No is the answer really.. Cockatiels can get very lonely being left on their own..

Not to mention the water needs changing alot as it tends to get dirty quick with birds.

Have you no friends or family members that can look after him?


----------



## nilz1990 (Dec 19, 2008)

yea i'v been thinking about water and what if he has night fright and i can't really leave him at my cousins because they hate (weird) n most of my friends have ecats and dongs mm ur right i really leave him, i think i might have to take him with me.
thanks for the help everyone :thumbup:


----------



## shortbackandsides (Aug 28, 2008)

Also if he tips water up,he could be without water for a long timewhat about a neighbour?


----------



## nilz1990 (Dec 19, 2008)

shortbackandsides said:


> Also if he tips water up,he could be without water for a long timewhat about a neighbour?


so leaving him is definitely a bad idea 
well my friend lives a few doors away but she has a cat and a toddler so i wouldnt leave him there, but now i think im gonna have him with me some how.


----------



## Katie&Cody (Dec 4, 2008)

JANICE199 said:


> *my own personal oppion is, i wouldnt leave any pet unattended for 3 days.I dont want to sound harsh, but what if something were to happen to your bird?
> could you not get someone to look after it?I hope you sort it out..*


Completley agree! Dont leave any pets - even fish.
Hope you manage to find someone to look after him/her.
Keep us updated.


----------



## Freebird (Sep 12, 2008)

There are places that advertise bird boarding, some local avian vets also offer this service.

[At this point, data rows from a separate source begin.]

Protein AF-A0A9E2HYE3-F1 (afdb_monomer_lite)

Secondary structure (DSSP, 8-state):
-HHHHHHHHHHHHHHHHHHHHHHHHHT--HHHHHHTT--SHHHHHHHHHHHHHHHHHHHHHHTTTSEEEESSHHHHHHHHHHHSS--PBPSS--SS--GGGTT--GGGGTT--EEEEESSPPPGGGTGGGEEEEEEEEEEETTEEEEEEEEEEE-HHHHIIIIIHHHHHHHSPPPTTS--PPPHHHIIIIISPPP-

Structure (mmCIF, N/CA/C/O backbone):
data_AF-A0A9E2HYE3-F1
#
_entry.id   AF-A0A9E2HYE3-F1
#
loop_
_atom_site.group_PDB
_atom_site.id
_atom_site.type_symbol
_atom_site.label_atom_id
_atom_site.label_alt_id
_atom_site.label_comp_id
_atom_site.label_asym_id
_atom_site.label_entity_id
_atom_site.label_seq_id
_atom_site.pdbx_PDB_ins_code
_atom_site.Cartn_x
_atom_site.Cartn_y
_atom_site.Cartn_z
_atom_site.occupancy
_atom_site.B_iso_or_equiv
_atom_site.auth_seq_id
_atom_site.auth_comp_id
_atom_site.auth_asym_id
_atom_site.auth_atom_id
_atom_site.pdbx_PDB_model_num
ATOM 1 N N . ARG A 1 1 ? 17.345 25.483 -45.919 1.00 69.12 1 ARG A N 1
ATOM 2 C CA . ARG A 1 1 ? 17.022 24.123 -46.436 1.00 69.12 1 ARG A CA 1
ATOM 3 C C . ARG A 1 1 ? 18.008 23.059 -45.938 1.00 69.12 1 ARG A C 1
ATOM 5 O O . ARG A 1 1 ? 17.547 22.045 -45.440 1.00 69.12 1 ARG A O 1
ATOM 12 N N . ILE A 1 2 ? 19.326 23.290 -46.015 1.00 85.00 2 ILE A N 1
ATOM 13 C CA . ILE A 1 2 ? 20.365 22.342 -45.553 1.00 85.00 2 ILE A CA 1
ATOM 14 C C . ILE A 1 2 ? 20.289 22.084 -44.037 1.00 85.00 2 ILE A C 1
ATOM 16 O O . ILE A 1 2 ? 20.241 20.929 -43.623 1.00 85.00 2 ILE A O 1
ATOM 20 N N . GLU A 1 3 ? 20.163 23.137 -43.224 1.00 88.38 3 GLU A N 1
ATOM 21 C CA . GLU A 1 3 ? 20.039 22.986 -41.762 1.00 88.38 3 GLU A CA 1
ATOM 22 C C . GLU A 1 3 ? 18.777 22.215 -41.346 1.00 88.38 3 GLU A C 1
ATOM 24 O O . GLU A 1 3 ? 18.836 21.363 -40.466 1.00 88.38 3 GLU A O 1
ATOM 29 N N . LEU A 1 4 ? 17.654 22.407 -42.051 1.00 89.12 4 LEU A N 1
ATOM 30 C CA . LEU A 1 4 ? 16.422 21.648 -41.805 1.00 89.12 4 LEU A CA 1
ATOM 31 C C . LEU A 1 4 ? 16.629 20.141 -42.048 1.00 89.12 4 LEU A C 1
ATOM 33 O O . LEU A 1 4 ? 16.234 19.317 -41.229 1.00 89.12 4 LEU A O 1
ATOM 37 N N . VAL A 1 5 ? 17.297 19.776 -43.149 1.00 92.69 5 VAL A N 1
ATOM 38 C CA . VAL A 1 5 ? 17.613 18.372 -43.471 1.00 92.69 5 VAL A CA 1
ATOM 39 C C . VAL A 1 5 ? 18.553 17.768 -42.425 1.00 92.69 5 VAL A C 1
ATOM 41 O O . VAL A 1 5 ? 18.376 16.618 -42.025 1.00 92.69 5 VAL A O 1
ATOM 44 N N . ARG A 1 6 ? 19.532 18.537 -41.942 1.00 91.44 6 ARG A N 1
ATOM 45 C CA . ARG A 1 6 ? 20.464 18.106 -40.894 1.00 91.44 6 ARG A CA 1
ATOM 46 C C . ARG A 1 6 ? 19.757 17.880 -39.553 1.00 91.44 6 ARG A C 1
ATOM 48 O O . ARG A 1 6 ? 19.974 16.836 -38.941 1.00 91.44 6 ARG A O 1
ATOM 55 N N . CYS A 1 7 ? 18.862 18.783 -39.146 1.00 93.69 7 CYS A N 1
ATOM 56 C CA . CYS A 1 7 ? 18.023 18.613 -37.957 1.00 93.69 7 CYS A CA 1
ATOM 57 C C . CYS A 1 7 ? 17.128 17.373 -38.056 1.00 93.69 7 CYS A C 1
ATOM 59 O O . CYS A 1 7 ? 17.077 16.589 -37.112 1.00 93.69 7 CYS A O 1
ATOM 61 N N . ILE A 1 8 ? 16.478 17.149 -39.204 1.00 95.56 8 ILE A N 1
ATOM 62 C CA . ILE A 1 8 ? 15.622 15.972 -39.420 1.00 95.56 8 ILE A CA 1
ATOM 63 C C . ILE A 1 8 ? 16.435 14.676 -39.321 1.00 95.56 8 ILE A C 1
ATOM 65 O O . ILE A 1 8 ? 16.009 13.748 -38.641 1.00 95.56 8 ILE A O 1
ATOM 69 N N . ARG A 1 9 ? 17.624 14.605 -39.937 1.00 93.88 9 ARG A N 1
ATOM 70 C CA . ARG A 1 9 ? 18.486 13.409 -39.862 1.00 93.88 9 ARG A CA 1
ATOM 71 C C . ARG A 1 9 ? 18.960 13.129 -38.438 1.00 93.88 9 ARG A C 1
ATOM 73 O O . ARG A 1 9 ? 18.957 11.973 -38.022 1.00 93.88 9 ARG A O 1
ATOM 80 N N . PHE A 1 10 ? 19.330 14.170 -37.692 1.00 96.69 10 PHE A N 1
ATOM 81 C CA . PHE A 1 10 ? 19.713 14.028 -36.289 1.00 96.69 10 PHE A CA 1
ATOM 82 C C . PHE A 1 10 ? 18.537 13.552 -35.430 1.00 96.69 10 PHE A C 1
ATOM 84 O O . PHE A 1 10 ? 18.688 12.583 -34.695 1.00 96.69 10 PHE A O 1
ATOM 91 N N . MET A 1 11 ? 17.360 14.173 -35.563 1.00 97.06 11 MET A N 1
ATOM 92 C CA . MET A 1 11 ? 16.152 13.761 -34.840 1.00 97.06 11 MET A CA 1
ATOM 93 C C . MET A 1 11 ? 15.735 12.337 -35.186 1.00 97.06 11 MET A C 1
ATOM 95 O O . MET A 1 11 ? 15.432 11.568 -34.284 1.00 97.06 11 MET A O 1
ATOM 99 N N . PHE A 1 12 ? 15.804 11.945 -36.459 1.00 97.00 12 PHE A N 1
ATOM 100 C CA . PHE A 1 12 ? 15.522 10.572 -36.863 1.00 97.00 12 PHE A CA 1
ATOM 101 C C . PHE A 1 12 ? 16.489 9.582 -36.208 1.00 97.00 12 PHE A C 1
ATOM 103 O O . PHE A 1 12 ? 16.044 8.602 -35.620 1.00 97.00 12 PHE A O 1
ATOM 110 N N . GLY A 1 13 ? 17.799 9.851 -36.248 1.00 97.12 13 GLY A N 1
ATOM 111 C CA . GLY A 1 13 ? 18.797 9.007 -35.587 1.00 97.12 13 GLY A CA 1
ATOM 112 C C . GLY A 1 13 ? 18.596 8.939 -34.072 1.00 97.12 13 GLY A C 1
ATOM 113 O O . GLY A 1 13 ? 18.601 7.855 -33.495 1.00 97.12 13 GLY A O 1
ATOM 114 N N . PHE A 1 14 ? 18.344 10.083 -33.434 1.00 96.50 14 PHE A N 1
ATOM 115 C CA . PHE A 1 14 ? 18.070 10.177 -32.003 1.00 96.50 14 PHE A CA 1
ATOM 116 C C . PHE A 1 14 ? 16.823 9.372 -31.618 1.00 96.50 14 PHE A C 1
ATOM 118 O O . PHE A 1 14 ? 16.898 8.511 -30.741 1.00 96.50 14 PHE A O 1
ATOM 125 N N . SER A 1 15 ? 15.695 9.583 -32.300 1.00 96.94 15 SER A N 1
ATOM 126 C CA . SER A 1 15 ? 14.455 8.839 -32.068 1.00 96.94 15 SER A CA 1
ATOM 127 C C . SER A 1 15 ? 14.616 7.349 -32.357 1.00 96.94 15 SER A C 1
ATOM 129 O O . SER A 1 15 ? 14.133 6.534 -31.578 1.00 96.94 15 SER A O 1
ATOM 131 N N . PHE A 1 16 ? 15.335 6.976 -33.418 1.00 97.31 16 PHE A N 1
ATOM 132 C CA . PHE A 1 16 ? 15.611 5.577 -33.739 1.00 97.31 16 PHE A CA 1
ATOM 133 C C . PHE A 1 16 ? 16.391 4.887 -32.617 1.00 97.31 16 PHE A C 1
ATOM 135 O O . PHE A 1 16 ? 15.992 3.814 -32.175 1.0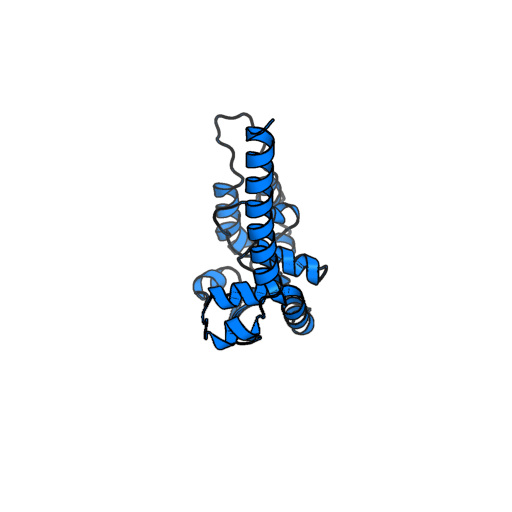0 97.31 16 PHE A O 1
ATOM 142 N N . VAL A 1 17 ? 17.440 5.524 -32.084 1.00 97.44 17 VAL A N 1
ATOM 143 C CA . VAL A 1 17 ? 18.185 4.996 -30.930 1.00 97.44 17 VAL A CA 1
ATOM 144 C C . VAL A 1 17 ? 17.269 4.816 -29.717 1.00 97.44 17 VAL A C 1
ATOM 146 O O . VAL A 1 17 ? 17.320 3.771 -29.076 1.00 97.44 17 VAL A O 1
ATOM 149 N N . HIS A 1 18 ? 16.383 5.774 -29.426 1.00 96.19 18 HIS A N 1
ATOM 150 C CA . HIS A 1 18 ? 15.429 5.639 -28.318 1.00 96.19 18 HIS A CA 1
ATOM 151 C C . HIS A 1 18 ? 14.456 4.479 -28.533 1.00 96.19 18 HIS A C 1
ATOM 153 O O . HIS A 1 18 ? 14.215 3.712 -27.604 1.00 96.19 18 HIS A O 1
ATOM 159 N N . LEU A 1 19 ? 13.933 4.310 -29.749 1.00 96.69 19 LEU A N 1
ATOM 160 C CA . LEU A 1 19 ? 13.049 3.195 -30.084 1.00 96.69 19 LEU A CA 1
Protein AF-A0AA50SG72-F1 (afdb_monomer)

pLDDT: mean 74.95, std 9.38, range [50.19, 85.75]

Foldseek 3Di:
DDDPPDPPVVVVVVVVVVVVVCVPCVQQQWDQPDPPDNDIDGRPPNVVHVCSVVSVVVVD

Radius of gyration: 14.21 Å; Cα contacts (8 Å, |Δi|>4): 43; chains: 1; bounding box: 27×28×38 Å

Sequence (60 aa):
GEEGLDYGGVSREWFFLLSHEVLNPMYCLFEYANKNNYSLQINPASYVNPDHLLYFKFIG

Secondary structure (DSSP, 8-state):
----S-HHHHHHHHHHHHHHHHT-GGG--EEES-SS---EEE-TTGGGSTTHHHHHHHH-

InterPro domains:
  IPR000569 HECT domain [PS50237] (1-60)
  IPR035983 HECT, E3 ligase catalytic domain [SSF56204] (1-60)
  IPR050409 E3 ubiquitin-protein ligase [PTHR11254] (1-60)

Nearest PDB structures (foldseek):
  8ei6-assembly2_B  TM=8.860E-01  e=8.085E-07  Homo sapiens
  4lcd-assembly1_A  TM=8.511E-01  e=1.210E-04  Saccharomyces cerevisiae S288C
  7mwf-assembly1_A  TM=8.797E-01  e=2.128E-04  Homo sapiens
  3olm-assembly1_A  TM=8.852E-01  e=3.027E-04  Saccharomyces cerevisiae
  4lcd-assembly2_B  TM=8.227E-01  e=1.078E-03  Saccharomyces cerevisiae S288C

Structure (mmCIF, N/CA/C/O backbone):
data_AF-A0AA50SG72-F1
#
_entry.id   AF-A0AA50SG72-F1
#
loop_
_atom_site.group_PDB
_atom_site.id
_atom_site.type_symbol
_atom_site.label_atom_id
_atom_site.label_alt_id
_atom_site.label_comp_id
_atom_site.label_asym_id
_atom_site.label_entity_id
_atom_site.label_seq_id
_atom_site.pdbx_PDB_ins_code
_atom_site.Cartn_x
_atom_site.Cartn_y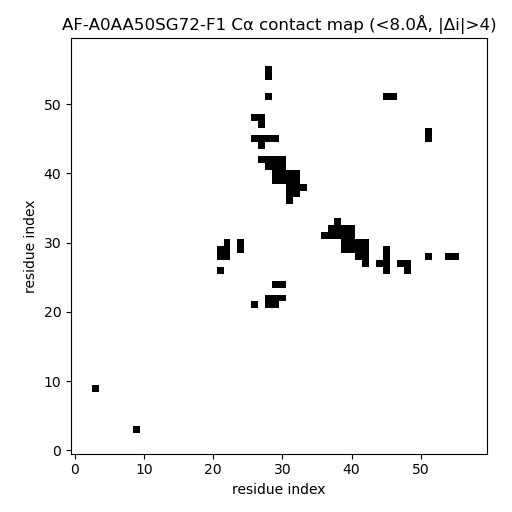
_atom_site.Cartn_z
_atom_site.occupancy
_atom_site.B_iso_or_equiv
_atom_site.auth_seq_id
_atom_site.auth_comp_id
_atom_site.auth_asym_id
_atom_site.auth_atom_id
_atom_site.pdbx_PDB_model_num
ATOM 1 N N . GLY A 1 1 ? -2.377 0.077 -25.650 1.00 56.03 1 GLY A N 1
ATOM 2 C CA . GLY A 1 1 ? -1.103 -0.653 -25.605 1.00 56.03 1 GLY A CA 1
ATOM 3 C C . GLY A 1 1 ? -0.097 0.262 -26.228 1.00 56.03 1 GLY A C 1
ATOM 4 O O . GLY A 1 1 ? -0.114 0.392 -27.441 1.00 56.03 1 GLY A O 1
ATOM 5 N N . GLU A 1 2 ? 0.626 1.000 -25.401 1.00 50.19 2 GLU A N 1
ATOM 6 C CA . GLU A 1 2 ? 1.518 2.055 -25.871 1.00 50.19 2 GLU A CA 1
ATOM 7 C C . GLU A 1 2 ? 2.941 1.508 -25.925 1.00 50.19 2 GLU A C 1
ATOM 9 O O . GLU A 1 2 ? 3.397 0.823 -25.007 1.00 50.19 2 GLU A O 1
ATOM 14 N N . GLU A 1 3 ? 3.583 1.722 -27.072 1.00 54.94 3 GLU A N 1
ATOM 15 C CA . GLU A 1 3 ? 4.893 1.186 -27.417 1.00 54.94 3 GLU A CA 1
ATOM 16 C C . GLU A 1 3 ? 5.962 1.733 -26.466 1.00 54.94 3 GLU A C 1
ATOM 18 O O . GLU A 1 3 ? 6.351 2.899 -26.510 1.00 54.94 3 GLU A O 1
ATOM 23 N N . GLY A 1 4 ? 6.429 0.852 -25.580 1.00 60.75 4 GLY A N 1
ATOM 24 C CA . GLY A 1 4 ? 7.506 1.115 -24.641 1.00 60.75 4 GLY A CA 1
ATOM 25 C C . GLY A 1 4 ? 8.850 1.210 -25.352 1.00 60.75 4 GLY A C 1
ATOM 26 O O . GLY A 1 4 ? 9.505 0.198 -25.587 1.00 60.75 4 GLY A O 1
ATOM 27 N N . LEU A 1 5 ? 9.274 2.437 -25.644 1.00 57.66 5 LEU A N 1
ATOM 28 C CA . LEU A 1 5 ? 10.653 2.766 -26.028 1.00 57.66 5 LEU A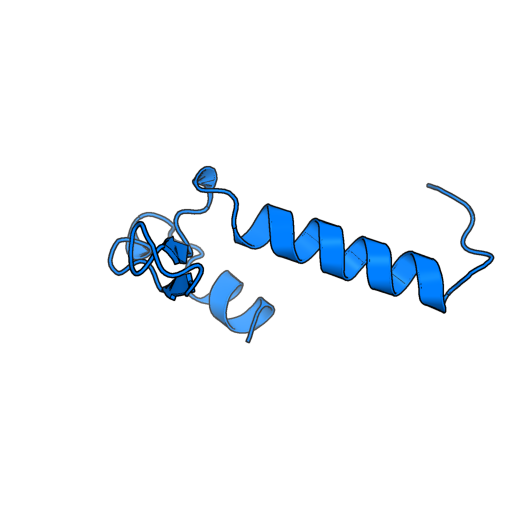 CA 1
ATOM 29 C C . LEU A 1 5 ? 11.466 3.376 -24.872 1.00 57.66 5 LEU A C 1
ATOM 31 O O . LEU A 1 5 ? 12.658 3.617 -25.026 1.00 57.66 5 LEU A O 1
ATOM 35 N N . ASP A 1 6 ? 10.860 3.535 -23.691 1.00 56.72 6 ASP A N 1
ATOM 36 C CA . ASP A 1 6 ? 11.504 4.097 -22.503 1.00 56.72 6 ASP A CA 1
ATOM 37 C C . ASP A 1 6 ? 11.204 3.233 -21.265 1.00 56.72 6 ASP A C 1
ATOM 39 O O . ASP A 1 6 ? 10.350 3.537 -20.430 1.00 56.72 6 ASP A O 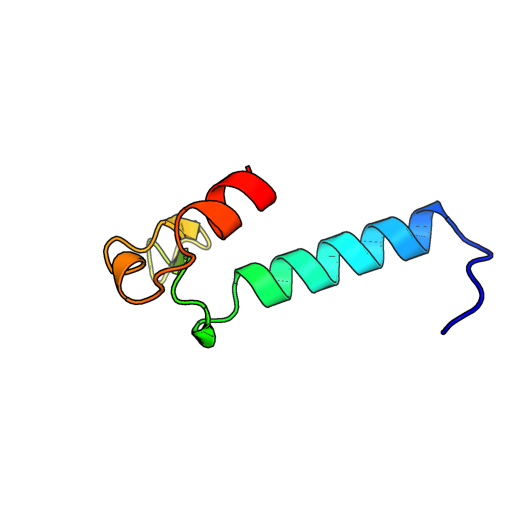1
ATOM 43 N N . TYR A 1 7 ? 11.886 2.087 -21.158 1.00 57.22 7 TYR A N 1
ATOM 44 C CA . TYR A 1 7 ? 11.673 1.104 -20.084 1.00 57.22 7 TYR A CA 1
ATOM 45 C C . TYR A 1 7 ? 11.850 1.691 -18.669 1.00 57.22 7 TYR A C 1
ATOM 47 O O . TYR A 1 7 ? 11.309 1.141 -17.708 1.00 57.22 7 TYR A O 1
ATOM 55 N N . GLY A 1 8 ? 12.565 2.815 -18.527 1.00 60.28 8 GLY A N 1
ATOM 56 C CA . GLY A 1 8 ? 12.703 3.554 -17.268 1.00 60.28 8 GLY A CA 1
ATOM 57 C C . GLY A 1 8 ? 11.556 4.532 -16.979 1.00 60.28 8 GLY A C 1
ATOM 58 O O . GLY A 1 8 ? 11.234 4.759 -15.814 1.00 60.28 8 GLY A O 1
ATOM 59 N N . GLY A 1 9 ? 10.924 5.098 -18.012 1.00 62.69 9 GLY A N 1
ATOM 60 C CA . GLY A 1 9 ? 9.751 5.970 -17.883 1.00 62.69 9 GLY A CA 1
ATOM 61 C C . GLY A 1 9 ? 8.467 5.180 -17.635 1.00 62.69 9 GLY A C 1
ATOM 62 O O . GLY A 1 9 ? 7.733 5.481 -16.697 1.00 62.69 9 GLY A O 1
ATOM 63 N N . VAL A 1 10 ? 8.257 4.104 -18.399 1.00 67.31 10 VAL A N 1
ATOM 64 C CA . VAL A 1 10 ? 7.068 3.237 -18.293 1.00 67.31 10 VAL A CA 1
ATOM 65 C C . VAL A 1 10 ? 6.987 2.548 -16.932 1.00 67.31 10 VAL A C 1
ATOM 67 O O . VAL A 1 10 ? 5.916 2.463 -16.341 1.00 67.31 10 VAL A O 1
ATOM 70 N N . SER A 1 11 ? 8.118 2.092 -16.386 1.00 70.06 11 SER A N 1
ATOM 71 C CA . SER A 1 11 ? 8.142 1.488 -15.049 1.00 70.06 11 SER A CA 1
ATOM 72 C C . SER A 1 11 ? 7.827 2.515 -13.957 1.00 70.06 11 SER A C 1
ATOM 74 O O . SER A 1 11 ? 7.053 2.216 -13.051 1.00 70.06 11 SER A O 1
ATOM 76 N N . ARG A 1 12 ? 8.342 3.748 -14.061 1.00 75.31 12 ARG A N 1
ATOM 77 C CA . ARG A 1 12 ? 8.009 4.839 -13.126 1.00 75.31 12 ARG A CA 1
ATOM 78 C C . ARG A 1 12 ? 6.538 5.227 -13.183 1.00 75.31 12 ARG A C 1
ATOM 80 O O . ARG A 1 12 ? 5.929 5.407 -12.133 1.00 75.31 12 ARG A O 1
ATOM 87 N N . GLU A 1 13 ? 5.978 5.342 -14.381 1.00 79.75 13 GLU A N 1
ATOM 88 C CA . GLU A 1 13 ? 4.561 5.650 -14.566 1.00 79.75 13 GLU A CA 1
ATOM 89 C C . GLU A 1 13 ? 3.676 4.521 -14.033 1.00 79.75 13 GLU A C 1
ATOM 91 O O . GLU A 1 13 ? 2.717 4.782 -13.312 1.00 79.75 13 GLU A O 1
ATOM 96 N N . TRP A 1 14 ? 4.055 3.264 -14.273 1.00 79.06 14 TRP A N 1
ATOM 97 C CA . TRP A 1 14 ? 3.351 2.112 -13.720 1.00 79.06 14 TRP A CA 1
ATOM 98 C C . TRP A 1 14 ? 3.358 2.110 -12.186 1.00 79.06 14 TRP A C 1
ATOM 100 O O . TRP A 1 14 ? 2.303 1.958 -11.579 1.00 79.06 14 TRP A O 1
ATOM 110 N N . PHE A 1 15 ? 4.506 2.359 -11.542 1.00 78.88 15 PHE A N 1
ATOM 111 C CA . PHE A 1 15 ? 4.570 2.492 -10.078 1.00 78.88 15 PHE A CA 1
ATOM 112 C C . PHE A 1 15 ? 3.764 3.691 -9.565 1.00 78.88 15 PHE A C 1
ATOM 114 O O . PHE A 1 15 ? 3.131 3.601 -8.513 1.00 78.88 15 PHE A O 1
ATOM 121 N N . PHE A 1 16 ? 3.756 4.806 -10.298 1.00 79.06 16 PHE A N 1
ATOM 122 C CA . PHE A 1 16 ? 2.968 5.985 -9.948 1.00 79.06 16 PHE A CA 1
ATOM 123 C C . PHE A 1 16 ? 1.460 5.704 -10.007 1.00 79.06 16 PHE A C 1
ATOM 125 O O . PHE A 1 16 ? 0.749 5.980 -9.035 1.00 79.06 16 PHE A O 1
ATOM 132 N N . LEU A 1 17 ? 0.982 5.103 -11.098 1.00 82.06 17 LEU A N 1
ATOM 133 C CA . LEU A 1 17 ? -0.415 4.698 -11.269 1.00 82.06 17 LEU A CA 1
ATOM 134 C C . LEU A 1 17 ? -0.814 3.643 -10.237 1.00 82.06 17 LEU A C 1
ATOM 136 O O . LEU A 1 17 ? -1.854 3.784 -9.597 1.00 82.06 17 LEU A O 1
ATOM 140 N N . LEU A 1 18 ? 0.048 2.650 -10.001 1.00 81.25 18 LEU A N 1
ATOM 141 C CA . LEU A 1 18 ? -0.178 1.631 -8.983 1.00 81.25 18 LEU A CA 1
ATOM 142 C C . LEU A 1 18 ? -0.294 2.258 -7.593 1.00 81.25 18 LEU A C 1
ATOM 144 O O . LEU A 1 18 ? -1.225 1.938 -6.864 1.00 81.25 18 LEU A O 1
ATOM 148 N N . SER A 1 19 ? 0.600 3.182 -7.225 1.00 79.38 19 SER A N 1
ATOM 149 C CA . SER A 1 19 ? 0.503 3.871 -5.935 1.00 79.38 19 SER A CA 1
ATOM 150 C C . SER A 1 19 ? -0.808 4.651 -5.795 1.00 79.38 19 SER A C 1
ATOM 152 O O . SER A 1 19 ? -1.400 4.634 -4.725 1.00 79.38 19 SER A O 1
ATOM 154 N N . HIS A 1 20 ? -1.323 5.262 -6.866 1.00 81.31 20 HIS A N 1
ATOM 155 C CA . HIS A 1 20 ? -2.624 5.935 -6.834 1.00 81.31 20 HIS A CA 1
ATOM 156 C C . HIS A 1 20 ? -3.790 4.953 -6.692 1.00 81.31 20 HIS A C 1
ATOM 158 O O . HIS A 1 20 ? -4.719 5.220 -5.930 1.00 81.31 20 HIS A O 1
ATOM 164 N N . GLU A 1 21 ? -3.741 3.813 -7.381 1.00 81.12 21 GLU A N 1
ATOM 165 C CA . GLU A 1 21 ? -4.765 2.774 -7.258 1.00 81.12 21 GLU A CA 1
ATOM 166 C C . GLU A 1 21 ? -4.767 2.120 -5.878 1.00 81.12 21 GLU A C 1
ATOM 168 O O . GLU A 1 21 ? -5.829 1.927 -5.298 1.00 81.12 21 GLU A O 1
ATOM 173 N N . VAL A 1 22 ? -3.599 1.846 -5.300 1.00 78.50 22 VAL A N 1
ATOM 174 C CA . VAL A 1 22 ? -3.472 1.293 -3.943 1.00 78.50 22 VAL A CA 1
ATOM 175 C C . VAL A 1 22 ? -4.057 2.240 -2.886 1.00 78.50 22 VAL A C 1
ATOM 177 O O . VAL A 1 22 ? -4.587 1.796 -1.867 1.00 78.50 22 VAL A O 1
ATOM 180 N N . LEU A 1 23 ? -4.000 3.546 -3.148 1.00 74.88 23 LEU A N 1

Have you looked? Please don't ever consider leaving your cockatiel on his own for 1 whole day and night let alone 3 

They not only need fresh food and water but company. Lights, background noise etc.

Where abouts are you, I may be able to help find some contacts that could help you.

Also you might want to think about advertising for parroty holiday homes, finding another local person with a bird? Then you can help eachother out. I did this for my pet bird. Best do this on bird forums only though, and be careful it's not a scam, meet somewhere mutal first.


----------



## Happy Paws2 (Sep 13, 2008)

Check Yellow Pages some places will board birds like you can a cat or a dog. At least you would know he was cared for why you are away.


----------



## nilz1990 (Dec 19, 2008)

Happy Paws said:


> Check Yellow Pages some places will board birds like you can a cat or a dog. At least you would know he was cared for why you are away.


thanks it's ok now, i went away for christmas and we wern't sure what to do eventually we decided to take him with us, i wanted to close this thread but i wasn't sure how?
thanks for the help tho


----------